Roger Reece Kibbe, 81, who was serving multiple life sentences, was found unresponsive in his cell at Mule Creek State Prison outside Sacramento on Sunday, New York Post reported.
An autopsy determined he was manually strangled, and his death has been ruled as a homicide, according to the Amador County Sheriff’s Office.
Kibbe’s cellmate, Jason Budrow, was standing next to his body, CBS San Francisco reported.
Budrow, 40, is a convicted murderer who is also serving life without the possibility of parole.
No charges have been filed in Kibbe’s death.
Authorities say Kibbe raped and strangled at least seven women over two decades. He was first convicted of the 1987 murder of a teenage prostitute in 1991.
Kibbe was a suburban Sacramento furniture maker whose brother was a law enforcement officer, Fox News reported.
The serial killer was dubbed the “I-5 Strangler” because his victims were found along the interstate, which runs north and south from California to Washington.

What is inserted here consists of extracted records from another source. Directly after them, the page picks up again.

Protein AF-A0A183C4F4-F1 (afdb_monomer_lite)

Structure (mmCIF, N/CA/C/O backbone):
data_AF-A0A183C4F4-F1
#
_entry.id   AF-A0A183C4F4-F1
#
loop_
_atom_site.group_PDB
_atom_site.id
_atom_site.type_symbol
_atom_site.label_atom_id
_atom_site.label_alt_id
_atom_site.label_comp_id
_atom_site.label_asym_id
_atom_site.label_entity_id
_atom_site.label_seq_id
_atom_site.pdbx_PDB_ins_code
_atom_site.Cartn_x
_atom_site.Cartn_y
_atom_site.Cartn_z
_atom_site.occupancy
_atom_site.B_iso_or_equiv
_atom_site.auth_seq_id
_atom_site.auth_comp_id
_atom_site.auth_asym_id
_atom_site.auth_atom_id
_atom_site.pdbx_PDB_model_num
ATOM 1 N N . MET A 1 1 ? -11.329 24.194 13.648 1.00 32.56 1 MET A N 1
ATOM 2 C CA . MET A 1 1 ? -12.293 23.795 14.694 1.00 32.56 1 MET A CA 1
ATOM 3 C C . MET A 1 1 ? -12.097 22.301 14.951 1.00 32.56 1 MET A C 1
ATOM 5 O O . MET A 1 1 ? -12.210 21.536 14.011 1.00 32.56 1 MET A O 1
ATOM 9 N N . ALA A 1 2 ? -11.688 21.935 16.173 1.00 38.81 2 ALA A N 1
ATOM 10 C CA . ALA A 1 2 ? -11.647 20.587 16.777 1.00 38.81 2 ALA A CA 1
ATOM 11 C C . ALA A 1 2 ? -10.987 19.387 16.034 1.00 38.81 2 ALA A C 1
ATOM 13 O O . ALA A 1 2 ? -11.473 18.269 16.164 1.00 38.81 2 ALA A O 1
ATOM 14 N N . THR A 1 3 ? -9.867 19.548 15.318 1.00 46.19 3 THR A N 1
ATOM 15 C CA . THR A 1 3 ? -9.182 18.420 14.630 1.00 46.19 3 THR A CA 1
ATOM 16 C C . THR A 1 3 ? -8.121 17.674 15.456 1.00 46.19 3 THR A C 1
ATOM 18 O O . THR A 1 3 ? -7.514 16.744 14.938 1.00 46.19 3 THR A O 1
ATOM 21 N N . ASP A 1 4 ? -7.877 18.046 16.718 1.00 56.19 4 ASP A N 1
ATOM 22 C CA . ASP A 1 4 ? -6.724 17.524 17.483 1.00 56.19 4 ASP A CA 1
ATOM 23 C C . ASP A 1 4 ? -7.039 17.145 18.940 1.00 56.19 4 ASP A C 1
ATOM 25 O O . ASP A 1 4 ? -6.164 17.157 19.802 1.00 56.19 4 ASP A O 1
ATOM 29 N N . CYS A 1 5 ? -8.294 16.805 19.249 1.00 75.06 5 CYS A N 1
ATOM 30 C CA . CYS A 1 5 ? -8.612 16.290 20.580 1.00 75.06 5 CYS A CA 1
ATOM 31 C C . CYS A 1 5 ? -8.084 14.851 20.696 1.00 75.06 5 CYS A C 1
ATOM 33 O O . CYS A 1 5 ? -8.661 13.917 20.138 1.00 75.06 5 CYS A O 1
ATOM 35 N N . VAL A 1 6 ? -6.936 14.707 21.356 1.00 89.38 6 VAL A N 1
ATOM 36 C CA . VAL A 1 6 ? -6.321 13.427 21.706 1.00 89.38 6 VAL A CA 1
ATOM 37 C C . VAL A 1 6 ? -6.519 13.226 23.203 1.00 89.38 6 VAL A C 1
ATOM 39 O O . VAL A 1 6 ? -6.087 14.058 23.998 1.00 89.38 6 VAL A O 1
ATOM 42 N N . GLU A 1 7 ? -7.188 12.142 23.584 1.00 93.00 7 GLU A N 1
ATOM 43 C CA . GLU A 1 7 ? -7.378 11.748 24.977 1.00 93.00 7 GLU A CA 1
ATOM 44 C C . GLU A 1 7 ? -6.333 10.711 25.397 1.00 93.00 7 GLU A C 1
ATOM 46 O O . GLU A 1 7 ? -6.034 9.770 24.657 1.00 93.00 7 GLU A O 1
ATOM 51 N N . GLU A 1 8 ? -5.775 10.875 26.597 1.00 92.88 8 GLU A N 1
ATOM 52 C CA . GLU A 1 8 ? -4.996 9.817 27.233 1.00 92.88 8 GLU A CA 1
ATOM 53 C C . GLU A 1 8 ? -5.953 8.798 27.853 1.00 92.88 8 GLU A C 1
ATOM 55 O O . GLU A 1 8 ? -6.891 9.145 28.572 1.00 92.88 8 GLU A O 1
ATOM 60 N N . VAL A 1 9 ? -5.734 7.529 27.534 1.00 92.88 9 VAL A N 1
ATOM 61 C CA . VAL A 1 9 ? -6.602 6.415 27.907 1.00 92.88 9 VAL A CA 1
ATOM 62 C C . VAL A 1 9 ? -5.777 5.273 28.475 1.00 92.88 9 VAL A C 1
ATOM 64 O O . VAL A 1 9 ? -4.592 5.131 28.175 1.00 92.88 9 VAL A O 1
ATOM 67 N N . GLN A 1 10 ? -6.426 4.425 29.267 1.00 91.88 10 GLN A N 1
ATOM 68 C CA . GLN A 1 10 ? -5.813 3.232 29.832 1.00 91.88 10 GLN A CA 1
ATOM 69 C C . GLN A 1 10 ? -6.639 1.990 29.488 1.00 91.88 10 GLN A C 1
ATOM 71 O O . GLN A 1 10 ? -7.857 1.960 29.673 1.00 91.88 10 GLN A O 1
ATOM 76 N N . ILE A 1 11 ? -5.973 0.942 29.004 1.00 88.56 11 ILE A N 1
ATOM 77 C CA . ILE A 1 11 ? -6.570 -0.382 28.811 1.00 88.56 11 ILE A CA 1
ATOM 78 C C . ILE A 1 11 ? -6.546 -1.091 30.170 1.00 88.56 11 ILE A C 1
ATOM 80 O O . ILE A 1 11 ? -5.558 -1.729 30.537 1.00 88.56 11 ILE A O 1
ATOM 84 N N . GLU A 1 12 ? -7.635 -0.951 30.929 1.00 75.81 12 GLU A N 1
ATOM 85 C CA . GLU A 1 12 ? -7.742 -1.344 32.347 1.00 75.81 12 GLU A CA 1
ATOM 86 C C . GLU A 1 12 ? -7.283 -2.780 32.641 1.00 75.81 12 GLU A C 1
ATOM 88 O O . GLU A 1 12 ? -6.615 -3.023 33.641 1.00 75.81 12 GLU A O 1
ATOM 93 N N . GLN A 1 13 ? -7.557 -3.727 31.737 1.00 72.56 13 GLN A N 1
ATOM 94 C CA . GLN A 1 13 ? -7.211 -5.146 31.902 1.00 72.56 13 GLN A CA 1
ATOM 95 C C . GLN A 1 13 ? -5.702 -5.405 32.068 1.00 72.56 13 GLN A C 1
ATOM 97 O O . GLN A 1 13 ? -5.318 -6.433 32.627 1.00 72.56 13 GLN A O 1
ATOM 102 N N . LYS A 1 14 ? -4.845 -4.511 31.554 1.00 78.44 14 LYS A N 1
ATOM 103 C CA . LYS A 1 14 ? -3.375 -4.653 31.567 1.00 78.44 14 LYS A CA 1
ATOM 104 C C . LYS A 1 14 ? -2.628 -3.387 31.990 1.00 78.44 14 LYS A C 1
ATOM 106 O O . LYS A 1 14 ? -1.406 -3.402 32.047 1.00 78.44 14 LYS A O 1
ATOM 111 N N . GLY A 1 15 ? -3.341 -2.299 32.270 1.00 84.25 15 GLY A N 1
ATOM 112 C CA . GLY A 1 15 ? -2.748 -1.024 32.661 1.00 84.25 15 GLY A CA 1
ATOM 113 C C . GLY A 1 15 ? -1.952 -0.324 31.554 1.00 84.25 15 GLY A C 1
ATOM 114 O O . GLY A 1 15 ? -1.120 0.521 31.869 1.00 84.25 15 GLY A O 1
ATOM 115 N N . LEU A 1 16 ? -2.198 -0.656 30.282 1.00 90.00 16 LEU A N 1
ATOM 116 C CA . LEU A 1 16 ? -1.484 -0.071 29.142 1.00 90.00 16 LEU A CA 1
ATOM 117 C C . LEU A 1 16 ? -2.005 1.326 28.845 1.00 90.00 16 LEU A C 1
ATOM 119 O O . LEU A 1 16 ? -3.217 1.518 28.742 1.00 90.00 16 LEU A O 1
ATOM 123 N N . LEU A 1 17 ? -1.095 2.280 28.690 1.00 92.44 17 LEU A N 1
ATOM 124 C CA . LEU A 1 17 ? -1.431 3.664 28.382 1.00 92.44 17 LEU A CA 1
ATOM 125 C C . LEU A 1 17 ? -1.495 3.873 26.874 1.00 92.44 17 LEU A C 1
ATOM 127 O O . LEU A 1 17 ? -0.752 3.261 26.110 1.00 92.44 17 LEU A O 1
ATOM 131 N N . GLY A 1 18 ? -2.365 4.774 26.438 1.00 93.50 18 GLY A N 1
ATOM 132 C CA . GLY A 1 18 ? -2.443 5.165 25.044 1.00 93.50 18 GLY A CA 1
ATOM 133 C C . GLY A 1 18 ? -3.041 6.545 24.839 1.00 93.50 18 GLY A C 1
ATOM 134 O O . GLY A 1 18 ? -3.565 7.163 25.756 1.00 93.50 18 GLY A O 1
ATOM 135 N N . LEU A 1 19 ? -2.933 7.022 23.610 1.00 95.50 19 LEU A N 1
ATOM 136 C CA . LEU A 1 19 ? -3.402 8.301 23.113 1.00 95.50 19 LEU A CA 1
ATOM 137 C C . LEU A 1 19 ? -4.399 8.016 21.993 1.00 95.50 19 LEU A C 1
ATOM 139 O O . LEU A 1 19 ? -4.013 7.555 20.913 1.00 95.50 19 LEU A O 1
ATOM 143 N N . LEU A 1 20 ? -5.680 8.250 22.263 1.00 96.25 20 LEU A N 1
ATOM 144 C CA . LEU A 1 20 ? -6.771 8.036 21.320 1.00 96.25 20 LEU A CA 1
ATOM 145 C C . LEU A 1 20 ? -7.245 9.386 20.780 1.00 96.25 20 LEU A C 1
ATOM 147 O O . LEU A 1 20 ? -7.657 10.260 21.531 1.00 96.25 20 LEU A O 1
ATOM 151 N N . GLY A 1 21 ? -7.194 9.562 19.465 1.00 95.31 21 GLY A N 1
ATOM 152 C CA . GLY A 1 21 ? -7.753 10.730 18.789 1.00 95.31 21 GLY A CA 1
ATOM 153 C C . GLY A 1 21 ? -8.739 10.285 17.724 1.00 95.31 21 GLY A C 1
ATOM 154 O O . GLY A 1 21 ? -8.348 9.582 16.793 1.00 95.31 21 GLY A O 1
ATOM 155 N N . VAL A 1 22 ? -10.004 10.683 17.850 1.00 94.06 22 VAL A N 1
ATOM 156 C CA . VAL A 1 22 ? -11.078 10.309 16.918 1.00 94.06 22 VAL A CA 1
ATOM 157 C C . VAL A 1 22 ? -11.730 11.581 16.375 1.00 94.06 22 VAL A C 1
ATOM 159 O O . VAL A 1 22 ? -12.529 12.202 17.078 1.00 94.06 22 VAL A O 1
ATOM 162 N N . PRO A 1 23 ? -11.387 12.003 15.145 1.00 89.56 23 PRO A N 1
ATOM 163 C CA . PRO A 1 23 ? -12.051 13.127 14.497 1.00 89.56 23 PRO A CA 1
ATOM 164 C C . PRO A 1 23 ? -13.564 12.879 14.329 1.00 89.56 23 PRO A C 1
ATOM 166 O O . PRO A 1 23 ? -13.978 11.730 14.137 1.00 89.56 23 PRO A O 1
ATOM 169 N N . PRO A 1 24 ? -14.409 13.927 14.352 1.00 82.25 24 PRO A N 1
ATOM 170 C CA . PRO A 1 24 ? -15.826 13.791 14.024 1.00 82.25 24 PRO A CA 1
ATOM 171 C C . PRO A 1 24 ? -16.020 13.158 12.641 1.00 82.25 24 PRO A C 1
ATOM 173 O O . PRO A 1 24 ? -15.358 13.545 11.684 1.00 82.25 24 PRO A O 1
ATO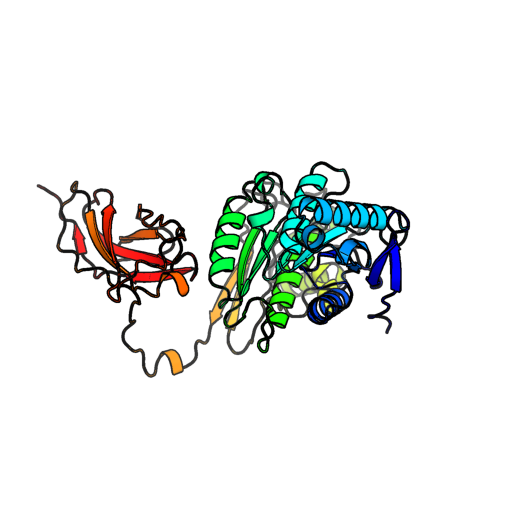M 176 N N . GLY A 1 25 ? -16.927 12.186 12.536 1.00 79.94 25 GLY A N 1
ATOM 177 C CA . GLY A 1 25 ? -17.202 11.495 11.272 1.00 79.94 25 GLY A CA 1
ATOM 178 C C . GLY A 1 25 ? -16.168 10.438 10.870 1.00 79.94 25 GLY A C 1
ATOM 179 O O . GLY A 1 25 ? -16.339 9.816 9.822 1.00 79.94 25 GLY A O 1
ATOM 180 N N . ALA A 1 26 ? -15.138 10.182 11.690 1.00 86.06 26 ALA A N 1
ATOM 181 C CA . ALA A 1 26 ? -14.195 9.099 11.434 1.00 86.06 26 ALA A CA 1
ATOM 182 C C . ALA A 1 26 ? -14.937 7.766 11.255 1.00 86.06 26 ALA A C 1
ATOM 184 O O . ALA A 1 26 ? -15.824 7.419 12.035 1.00 86.06 26 ALA A O 1
ATOM 185 N N . ARG A 1 27 ? -14.568 7.010 10.215 1.00 85.12 27 ARG A N 1
ATOM 186 C CA . ARG A 1 27 ? -15.140 5.679 9.911 1.00 85.12 27 ARG A CA 1
ATOM 187 C C . ARG A 1 27 ? -14.167 4.537 10.197 1.00 85.12 27 ARG A C 1
ATOM 189 O O . ARG A 1 27 ? -14.543 3.367 10.163 1.00 85.12 27 ARG A O 1
ATOM 196 N N . ALA A 1 28 ? -12.920 4.882 10.495 1.00 89.56 28 ALA A N 1
ATOM 197 C CA . ALA A 1 28 ? -11.862 3.941 10.799 1.00 89.56 28 ALA A CA 1
ATOM 198 C C . ALA A 1 28 ? -10.900 4.497 11.849 1.00 89.56 28 ALA A C 1
ATOM 200 O O . ALA A 1 28 ? -10.829 5.708 12.058 1.00 89.56 28 ALA A O 1
ATOM 201 N N . VAL A 1 29 ? -10.165 3.597 12.497 1.00 93.75 29 VAL A N 1
ATOM 202 C CA . VAL A 1 29 ? -9.132 3.895 13.487 1.00 93.75 29 VAL A CA 1
ATOM 203 C C . VAL A 1 29 ? -7.868 3.086 13.199 1.00 93.75 29 VAL A C 1
ATOM 205 O O . VAL A 1 29 ? -7.917 1.887 12.918 1.00 93.75 29 VAL A O 1
ATOM 208 N N . VAL A 1 30 ? -6.721 3.755 13.269 1.00 95.88 30 VAL A N 1
ATOM 209 C CA . VAL A 1 30 ? -5.400 3.169 13.030 1.00 95.88 30 VAL A CA 1
ATOM 210 C C . VAL A 1 30 ? -4.703 2.952 14.365 1.00 95.88 30 VAL A C 1
ATOM 212 O O . VAL A 1 30 ? -4.419 3.917 15.075 1.00 95.88 30 VAL A O 1
ATOM 215 N N . VAL A 1 31 ? -4.423 1.695 14.710 1.00 96.94 31 VAL A N 1
ATOM 216 C CA . VAL A 1 31 ? -3.689 1.336 15.932 1.00 96.94 31 VAL A CA 1
ATOM 217 C C . VAL A 1 31 ? -2.197 1.271 15.622 1.00 96.94 31 VAL A C 1
ATOM 219 O O . VAL A 1 31 ? -1.770 0.546 14.720 1.00 96.94 31 VAL A O 1
ATOM 222 N N . PHE A 1 32 ? -1.398 2.041 16.355 1.00 96.31 32 PHE A N 1
ATOM 223 C CA . PHE A 1 32 ? 0.040 2.143 16.137 1.00 96.31 32 PHE A CA 1
ATOM 224 C C . PHE A 1 32 ? 0.801 1.135 16.992 1.00 96.31 32 PHE A C 1
ATOM 226 O O . PHE A 1 32 ? 0.807 1.237 18.212 1.00 96.31 32 PHE A O 1
ATOM 233 N N . ALA A 1 33 ? 1.520 0.217 16.355 1.00 93.25 33 ALA A N 1
ATOM 234 C CA . ALA A 1 33 ? 2.483 -0.655 17.012 1.00 93.25 33 ALA A CA 1
ATOM 235 C C . ALA A 1 33 ? 3.877 -0.028 16.913 1.00 93.25 33 ALA A C 1
ATOM 237 O O . ALA A 1 33 ? 4.487 0.004 15.840 1.00 93.25 33 ALA A O 1
ATOM 238 N N . HIS A 1 34 ? 4.383 0.520 18.014 1.00 89.00 34 HIS A N 1
ATOM 239 C CA . HIS A 1 34 ? 5.716 1.114 18.036 1.00 89.00 34 HIS A CA 1
ATOM 240 C C . HIS A 1 34 ? 6.820 0.048 18.018 1.00 89.00 34 HIS A C 1
ATOM 242 O O . HIS A 1 34 ? 6.604 -1.122 18.328 1.00 89.00 34 HIS A O 1
ATOM 248 N N . GLY A 1 35 ? 8.017 0.479 17.625 1.00 79.25 35 GLY A N 1
ATOM 249 C CA . GLY A 1 35 ? 9.213 -0.351 17.665 1.00 79.25 35 GLY A CA 1
ATOM 250 C C . GLY A 1 35 ? 9.821 -0.437 19.059 1.00 79.25 35 GLY A C 1
ATOM 251 O O . GLY A 1 35 ? 9.414 0.271 19.987 1.00 79.25 35 GLY A O 1
ATOM 252 N N . SER A 1 36 ? 10.851 -1.269 19.173 1.00 71.06 36 SER A N 1
ATOM 253 C CA . SER A 1 36 ? 11.571 -1.481 20.421 1.00 71.06 36 SER A CA 1
ATOM 254 C C . SER A 1 36 ? 12.231 -0.202 20.941 1.00 71.06 36 SER A C 1
ATOM 256 O O . SER A 1 36 ? 12.892 0.508 20.186 1.00 71.06 36 SER A O 1
ATOM 258 N N . GLY A 1 37 ? 12.045 0.102 22.231 1.00 65.75 37 GLY A N 1
ATOM 259 C CA . GLY A 1 37 ? 12.568 1.325 22.861 1.00 65.75 37 GLY A CA 1
ATOM 260 C C . GLY A 1 37 ? 11.857 2.613 22.427 1.00 65.75 37 GLY A C 1
ATOM 261 O O . GLY A 1 37 ? 12.361 3.709 22.659 1.00 65.75 37 GLY A O 1
ATOM 262 N N . SER A 1 38 ? 10.704 2.490 21.770 1.00 78.75 38 SER A N 1
ATOM 263 C CA . SER A 1 38 ? 9.788 3.589 21.474 1.00 78.75 38 SER A CA 1
ATOM 264 C C . SER A 1 38 ? 8.456 3.335 22.181 1.00 78.75 38 SER A C 1
ATOM 266 O O . SER A 1 38 ? 8.255 2.254 22.720 1.00 78.75 38 SER A O 1
ATOM 268 N N . GLY A 1 39 ? 7.554 4.311 22.167 1.00 81.25 39 GLY A N 1
ATOM 269 C CA . GLY A 1 39 ? 6.249 4.213 22.821 1.00 81.25 39 GLY A CA 1
ATOM 270 C C . GLY A 1 39 ? 5.245 5.186 22.213 1.00 81.25 39 GLY A C 1
ATOM 271 O O . GLY A 1 39 ? 5.490 5.770 21.146 1.00 81.25 39 GLY A O 1
ATOM 272 N N . ARG A 1 40 ? 4.136 5.416 22.915 1.00 82.81 40 ARG A N 1
ATOM 273 C CA . ARG A 1 40 ? 3.044 6.310 22.494 1.00 82.81 40 ARG A CA 1
ATOM 274 C C . ARG A 1 40 ? 3.487 7.753 22.235 1.00 82.81 40 ARG A C 1
ATOM 276 O O . ARG A 1 40 ? 2.874 8.443 21.428 1.00 82.81 40 ARG A O 1
ATOM 283 N N . LEU A 1 41 ? 4.584 8.189 22.862 1.00 85.50 41 LEU A N 1
ATOM 284 C CA . LEU A 1 41 ? 5.153 9.542 22.750 1.00 85.50 41 LEU A CA 1
ATOM 285 C C . LEU A 1 41 ? 6.186 9.702 21.618 1.00 85.50 41 LEU A C 1
ATOM 287 O O . LEU A 1 41 ? 6.888 10.708 21.555 1.00 85.50 41 LEU A O 1
ATOM 291 N N . SER A 1 42 ? 6.314 8.717 20.727 1.00 88.38 42 SER A N 1
ATOM 292 C CA . SER A 1 42 ? 7.240 8.777 19.590 1.00 88.38 42 SER A CA 1
ATOM 293 C C . SER A 1 42 ? 6.934 9.971 18.668 1.00 88.38 42 SER A C 1
ATOM 295 O O . SER A 1 42 ? 5.861 9.976 18.058 1.00 88.38 42 SER A O 1
ATOM 297 N N . PRO A 1 43 ? 7.860 10.936 18.468 1.00 88.12 43 PRO A N 1
ATOM 298 C CA . PRO A 1 43 ? 7.608 12.108 17.620 1.00 88.12 43 PRO A CA 1
ATOM 299 C C . PRO A 1 43 ? 7.248 11.735 16.178 1.00 88.12 43 PRO A C 1
ATOM 301 O O . PRO A 1 43 ? 6.357 12.327 15.575 1.00 88.12 43 PRO A O 1
ATOM 304 N N . ARG A 1 44 ? 7.887 10.685 15.646 1.00 90.38 44 ARG A N 1
ATOM 305 C CA . ARG A 1 44 ? 7.635 10.176 14.291 1.00 90.38 44 ARG A CA 1
ATOM 306 C C . ARG A 1 44 ? 6.221 9.616 14.148 1.00 90.38 44 ARG A C 1
ATOM 308 O O . ARG A 1 44 ? 5.517 9.958 13.206 1.00 90.38 44 ARG A O 1
ATOM 315 N N . ASN A 1 45 ? 5.786 8.771 15.086 1.00 91.75 45 ASN A N 1
ATOM 316 C CA . ASN A 1 45 ? 4.433 8.209 15.035 1.00 91.75 45 ASN A CA 1
ATOM 317 C C . ASN A 1 45 ? 3.378 9.276 15.351 1.00 91.75 45 ASN A C 1
ATOM 319 O O . ASN A 1 45 ? 2.298 9.232 14.773 1.00 91.75 45 ASN A O 1
ATOM 323 N N . ALA A 1 46 ? 3.692 10.247 16.213 1.00 91.44 46 ALA A N 1
ATOM 324 C CA . ALA A 1 46 ? 2.823 11.383 16.494 1.00 91.44 46 ALA A CA 1
ATOM 325 C C . ALA A 1 46 ? 2.596 12.250 15.244 1.00 91.44 46 ALA A C 1
ATOM 327 O O . ALA A 1 46 ? 1.452 12.615 14.978 1.00 91.44 46 ALA A O 1
ATOM 328 N N . HIS A 1 47 ? 3.643 12.510 14.447 1.00 90.88 47 HIS A N 1
ATOM 329 C CA . HIS A 1 47 ? 3.529 13.200 13.152 1.00 90.88 47 HIS A CA 1
ATOM 330 C C . HIS A 1 47 ? 2.614 12.442 12.191 1.00 90.88 47 HIS A C 1
ATOM 332 O O . HIS A 1 47 ? 1.625 12.995 11.713 1.00 90.88 47 HIS A O 1
ATOM 338 N N . VAL A 1 48 ? 2.877 11.145 11.983 1.00 92.38 48 VAL A N 1
ATOM 339 C CA . VAL A 1 48 ? 2.043 10.303 11.109 1.00 92.38 48 VAL A CA 1
ATOM 340 C C . VAL A 1 48 ? 0.594 10.280 11.597 1.00 92.38 48 VAL A C 1
ATOM 342 O O . VAL A 1 48 ? -0.329 10.455 10.809 1.00 92.38 48 VAL A O 1
ATOM 345 N N . ALA A 1 49 ? 0.371 10.112 12.899 1.00 93.31 49 ALA A N 1
ATOM 346 C CA . ALA A 1 49 ? -0.969 10.086 13.464 1.00 93.31 49 ALA A CA 1
ATOM 347 C C . ALA A 1 49 ? -1.703 11.424 13.303 1.00 93.31 49 ALA A C 1
ATOM 349 O O . ALA A 1 49 ? -2.886 11.429 12.972 1.00 93.31 49 ALA A O 1
ATOM 350 N N . ALA A 1 50 ? -1.023 12.557 13.497 1.00 91.75 50 ALA A N 1
ATOM 351 C CA . ALA A 1 50 ? -1.611 13.874 13.267 1.00 91.75 50 ALA A CA 1
ATOM 352 C C . ALA A 1 50 ? -2.053 14.040 11.807 1.00 91.75 50 ALA A C 1
ATOM 354 O O . ALA A 1 50 ? -3.163 14.498 11.543 1.00 91.75 50 ALA A O 1
ATOM 355 N N . GLU A 1 51 ? -1.231 13.596 10.861 1.00 89.75 51 GLU A N 1
ATOM 356 C CA . GLU A 1 51 ? -1.560 13.626 9.439 1.00 89.75 51 GLU A CA 1
ATOM 357 C C . GLU A 1 51 ? -2.730 12.707 9.061 1.00 89.75 51 GLU A C 1
ATOM 359 O O . GLU A 1 51 ? -3.586 13.096 8.264 1.00 89.75 51 GLU A O 1
ATOM 364 N N . LEU A 1 52 ? -2.821 11.512 9.653 1.00 89.75 52 LEU A N 1
ATOM 365 C CA . LEU A 1 52 ? -3.969 10.619 9.454 1.00 89.75 52 LEU A CA 1
ATOM 366 C C . LEU A 1 52 ? -5.257 11.206 10.055 1.00 89.75 52 LEU A C 1
ATOM 368 O O . LEU A 1 52 ? -6.312 11.124 9.424 1.00 89.75 52 LEU A O 1
ATOM 372 N N . ARG A 1 53 ? -5.176 11.866 11.219 1.00 90.56 53 ARG A N 1
ATOM 373 C CA . ARG A 1 53 ? -6.318 12.581 11.817 1.00 90.56 53 ARG A CA 1
ATOM 374 C C . ARG A 1 53 ? -6.775 13.762 10.976 1.00 90.56 53 ARG A C 1
ATOM 376 O O . ARG A 1 53 ? -7.977 13.936 10.803 1.00 90.56 53 ARG A O 1
ATOM 383 N N . ARG A 1 54 ? -5.845 14.541 10.410 1.00 85.69 54 ARG A N 1
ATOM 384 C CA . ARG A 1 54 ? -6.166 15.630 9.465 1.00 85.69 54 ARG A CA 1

Vito Bertocchini, a retired San Joaquin County sheriff’s detective and district attorney’s investigator, told The Sacramento Bee he suspected Kibbe of killing others during the 10-year gap between his first and last known slayings. Investigators have said they found other women who had been killed and dumped with Kibbe’s trademark of cutting his victims’ clothing in odd patterns.
Kibbe never admitted to other murders beyond those with which he was charged.